Real Analysis – Proving Almost Equal Functions Are Equal

measure-theoryreal-analysis

I am trying to show that if $f$ and $g$ are continuous functions on $[a, b]$ and if $f=g$ a.e. on $[a, b]$, then, in fact, $f=g$ on $[a, b]$. Also would a similar assertion be true if $[a, b]$ was replaced by a general measurable set $E$ ?

Some thoughts towards the proof

  1. Since $f$ and $g$ are continuous functions, so for all open sets $O$ and $P$ in $f$ and $g$'s ranges respectfully the sets $f^{-1}\left(O\right) $ and $g^{-1}\left(P\right) $ are open.
  2. Also since $f=g$ a.e. on $[a, b]$ I am guessing here implies their domains and ranges are equal almost everywhere(or except in the set with measure zero).
    $$m(f^{-1}\left(O\right) – g^{-1}\left(P\right)) = 0$$

I am not so sure if i can think of clear strategy to pursue here. Any help would be much appreciated.
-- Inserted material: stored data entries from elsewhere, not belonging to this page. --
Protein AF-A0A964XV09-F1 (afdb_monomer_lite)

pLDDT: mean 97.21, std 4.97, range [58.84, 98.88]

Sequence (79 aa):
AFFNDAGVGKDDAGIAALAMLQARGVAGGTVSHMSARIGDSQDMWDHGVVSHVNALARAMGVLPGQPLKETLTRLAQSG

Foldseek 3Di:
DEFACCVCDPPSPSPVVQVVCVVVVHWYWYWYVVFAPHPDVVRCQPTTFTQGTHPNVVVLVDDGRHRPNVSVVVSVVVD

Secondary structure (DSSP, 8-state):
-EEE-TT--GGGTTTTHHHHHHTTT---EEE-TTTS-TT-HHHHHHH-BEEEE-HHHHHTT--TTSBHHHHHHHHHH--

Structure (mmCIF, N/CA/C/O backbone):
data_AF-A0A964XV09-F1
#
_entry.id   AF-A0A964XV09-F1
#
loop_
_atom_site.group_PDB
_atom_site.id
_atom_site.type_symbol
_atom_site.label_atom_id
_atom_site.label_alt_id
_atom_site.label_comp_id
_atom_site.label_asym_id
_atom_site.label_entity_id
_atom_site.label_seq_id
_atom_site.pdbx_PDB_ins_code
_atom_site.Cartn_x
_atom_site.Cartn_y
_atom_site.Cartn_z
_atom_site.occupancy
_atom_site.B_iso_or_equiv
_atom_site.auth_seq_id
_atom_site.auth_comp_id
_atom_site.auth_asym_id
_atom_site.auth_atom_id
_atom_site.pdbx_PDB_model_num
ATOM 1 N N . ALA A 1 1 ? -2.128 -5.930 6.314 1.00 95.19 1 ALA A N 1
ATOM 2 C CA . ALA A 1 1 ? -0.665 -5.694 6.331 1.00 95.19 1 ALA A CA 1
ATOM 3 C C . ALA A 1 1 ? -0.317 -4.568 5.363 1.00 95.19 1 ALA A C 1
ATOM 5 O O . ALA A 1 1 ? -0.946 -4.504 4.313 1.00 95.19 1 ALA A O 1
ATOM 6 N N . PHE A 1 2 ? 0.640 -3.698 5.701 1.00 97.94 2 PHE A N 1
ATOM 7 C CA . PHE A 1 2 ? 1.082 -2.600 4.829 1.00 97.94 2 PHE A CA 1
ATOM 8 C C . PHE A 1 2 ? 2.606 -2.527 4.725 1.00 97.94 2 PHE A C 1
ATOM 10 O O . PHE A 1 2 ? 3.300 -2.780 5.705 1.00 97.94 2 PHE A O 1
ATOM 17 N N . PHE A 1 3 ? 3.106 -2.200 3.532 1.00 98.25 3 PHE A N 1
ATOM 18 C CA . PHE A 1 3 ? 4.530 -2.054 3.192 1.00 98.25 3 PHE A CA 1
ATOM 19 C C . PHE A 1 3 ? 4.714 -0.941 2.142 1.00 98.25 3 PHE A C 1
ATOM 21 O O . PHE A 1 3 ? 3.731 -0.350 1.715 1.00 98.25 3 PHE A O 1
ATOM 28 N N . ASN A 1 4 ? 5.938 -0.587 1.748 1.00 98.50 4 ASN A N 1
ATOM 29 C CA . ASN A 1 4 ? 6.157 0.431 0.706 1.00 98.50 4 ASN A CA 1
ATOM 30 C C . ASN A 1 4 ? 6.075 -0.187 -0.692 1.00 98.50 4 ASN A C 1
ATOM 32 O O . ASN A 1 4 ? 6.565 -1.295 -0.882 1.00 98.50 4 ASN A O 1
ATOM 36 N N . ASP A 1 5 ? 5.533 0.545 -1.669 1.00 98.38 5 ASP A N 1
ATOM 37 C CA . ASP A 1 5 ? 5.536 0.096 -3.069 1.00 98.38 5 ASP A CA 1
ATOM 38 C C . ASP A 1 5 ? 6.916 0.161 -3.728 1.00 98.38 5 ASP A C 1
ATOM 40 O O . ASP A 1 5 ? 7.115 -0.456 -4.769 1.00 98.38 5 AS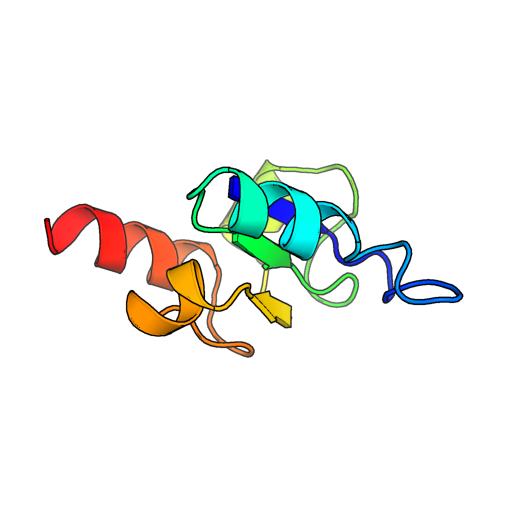P A O 1
ATOM 44 N N . ALA A 1 6 ? 7.857 0.908 -3.141 1.00 97.62 6 ALA A N 1
ATOM 45 C CA . ALA A 1 6 ? 9.213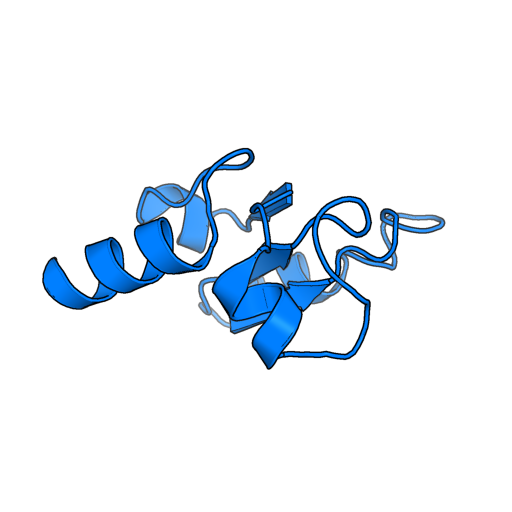 1.103 -3.649 1.00 97.62 6 ALA A CA 1
ATOM 46 C C . ALA A 1 6 ? 9.262 1.500 -5.141 1.00 97.62 6 ALA A C 1
ATOM 48 O O . ALA A 1 6 ? 10.137 1.057 -5.883 1.00 97.62 6 ALA A O 1
ATOM 49 N N . GLY A 1 7 ? 8.305 2.320 -5.591 1.00 97.50 7 GLY A N 1
ATOM 50 C CA . GLY A 1 7 ? 8.202 2.715 -6.999 1.00 97.50 7 GLY A CA 1
ATOM 51 C C . GLY A 1 7 ? 7.678 1.616 -7.912 1.00 97.50 7 GLY A C 1
ATOM 52 O O . GLY A 1 7 ? 7.922 1.666 -9.114 1.00 97.50 7 GLY A O 1
ATOM 53 N N . VAL A 1 8 ? 6.989 0.621 -7.344 1.00 98.25 8 VAL A N 1
ATOM 54 C CA . VAL A 1 8 ? 6.491 -0.614 -7.973 1.00 98.25 8 VAL A CA 1
ATOM 55 C C . VAL A 1 8 ? 7.611 -1.533 -8.467 1.00 98.25 8 VAL A C 1
ATOM 57 O O . VAL A 1 8 ? 7.500 -2.746 -8.337 1.00 98.25 8 VAL A O 1
ATOM 60 N N . GLY A 1 9 ? 8.729 -0.992 -8.941 1.00 96.81 9 GLY A N 1
ATOM 61 C CA . GLY A 1 9 ? 9.860 -1.762 -9.434 1.00 96.81 9 GLY A CA 1
ATOM 62 C C . GLY A 1 9 ? 9.566 -2.454 -10.765 1.00 96.81 9 GLY A C 1
ATOM 63 O O . GLY A 1 9 ? 8.462 -2.413 -11.306 1.00 96.81 9 GLY A O 1
ATOM 64 N N . LYS A 1 10 ? 10.598 -3.088 -11.321 1.00 97.81 10 LYS A N 1
ATOM 65 C CA . LYS A 1 10 ? 10.466 -3.879 -12.546 1.00 97.81 10 LYS A CA 1
ATOM 66 C C . LYS A 1 10 ? 9.541 -5.075 -12.289 1.00 97.81 10 LYS A C 1
ATOM 68 O O . LYS A 1 10 ? 9.668 -5.713 -11.247 1.00 97.81 10 LYS A O 1
ATOM 73 N N . ASP A 1 11 ? 8.668 -5.381 -13.247 1.00 97.12 11 ASP A N 1
ATOM 74 C CA . ASP A 1 11 ? 7.765 -6.541 -13.204 1.00 97.12 11 ASP A CA 1
ATOM 75 C C . ASP A 1 11 ? 6.921 -6.592 -11.910 1.00 97.12 11 ASP A C 1
ATOM 77 O O . ASP A 1 11 ? 6.745 -7.649 -11.306 1.00 97.12 11 ASP A O 1
ATOM 81 N N . ASP A 1 12 ? 6.449 -5.426 -11.449 1.00 97.81 12 ASP A N 1
ATOM 82 C CA . ASP A 1 12 ? 5.629 -5.258 -10.240 1.00 97.81 12 ASP A CA 1
ATOM 83 C C . ASP A 1 12 ? 6.286 -5.741 -8.926 1.00 97.81 12 ASP A C 1
ATOM 85 O O . ASP A 1 12 ? 5.603 -6.000 -7.929 1.00 97.81 12 ASP A O 1
ATOM 89 N N . ALA A 1 13 ? 7.620 -5.855 -8.881 1.00 97.94 13 ALA A N 1
ATOM 90 C CA . ALA A 1 13 ? 8.355 -6.448 -7.759 1.00 97.94 13 ALA A CA 1
ATOM 91 C C . ALA A 1 13 ? 8.036 -5.828 -6.382 1.00 97.94 13 ALA A C 1
ATOM 93 O O . ALA A 1 13 ? 7.912 -6.540 -5.384 1.00 97.94 13 ALA A O 1
ATOM 94 N N . GLY A 1 14 ? 7.868 -4.511 -6.322 1.00 97.88 14 GLY A N 1
ATOM 95 C CA . GLY A 1 14 ? 7.547 -3.740 -5.123 1.00 97.88 14 GLY A CA 1
ATOM 96 C C . GLY A 1 14 ? 6.114 -3.918 -4.619 1.00 97.88 14 GLY A C 1
ATOM 97 O O . GLY A 1 14 ? 5.828 -3.571 -3.477 1.00 97.88 14 GLY A O 1
ATOM 98 N N . ILE A 1 15 ? 5.219 -4.513 -5.416 1.00 98.62 15 ILE A N 1
ATOM 99 C CA . ILE A 1 15 ? 3.845 -4.845 -5.007 1.00 98.62 15 ILE A CA 1
ATOM 100 C C . ILE A 1 15 ? 3.539 -6.350 -5.062 1.00 98.62 15 ILE A C 1
ATOM 102 O O . ILE A 1 15 ? 2.443 -6.763 -4.681 1.00 98.62 15 ILE A O 1
ATOM 106 N N . ALA A 1 16 ? 4.494 -7.195 -5.464 1.00 98.12 16 ALA A N 1
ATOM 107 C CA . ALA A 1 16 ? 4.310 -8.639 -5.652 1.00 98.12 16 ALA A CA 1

Also i would be great full you could point out any other general assertions which if established would prove two functions are the same under any domain or range specification conditions.

Cheers.

Best Answer

The set $\{x\mid f(x)\neq g(x)\}$ is open (it's $(f-g)^{—1}(\Bbb R\setminus\{0\})$), and of measure $0$. It's necessarily empty, otherwise it would contain an open interval.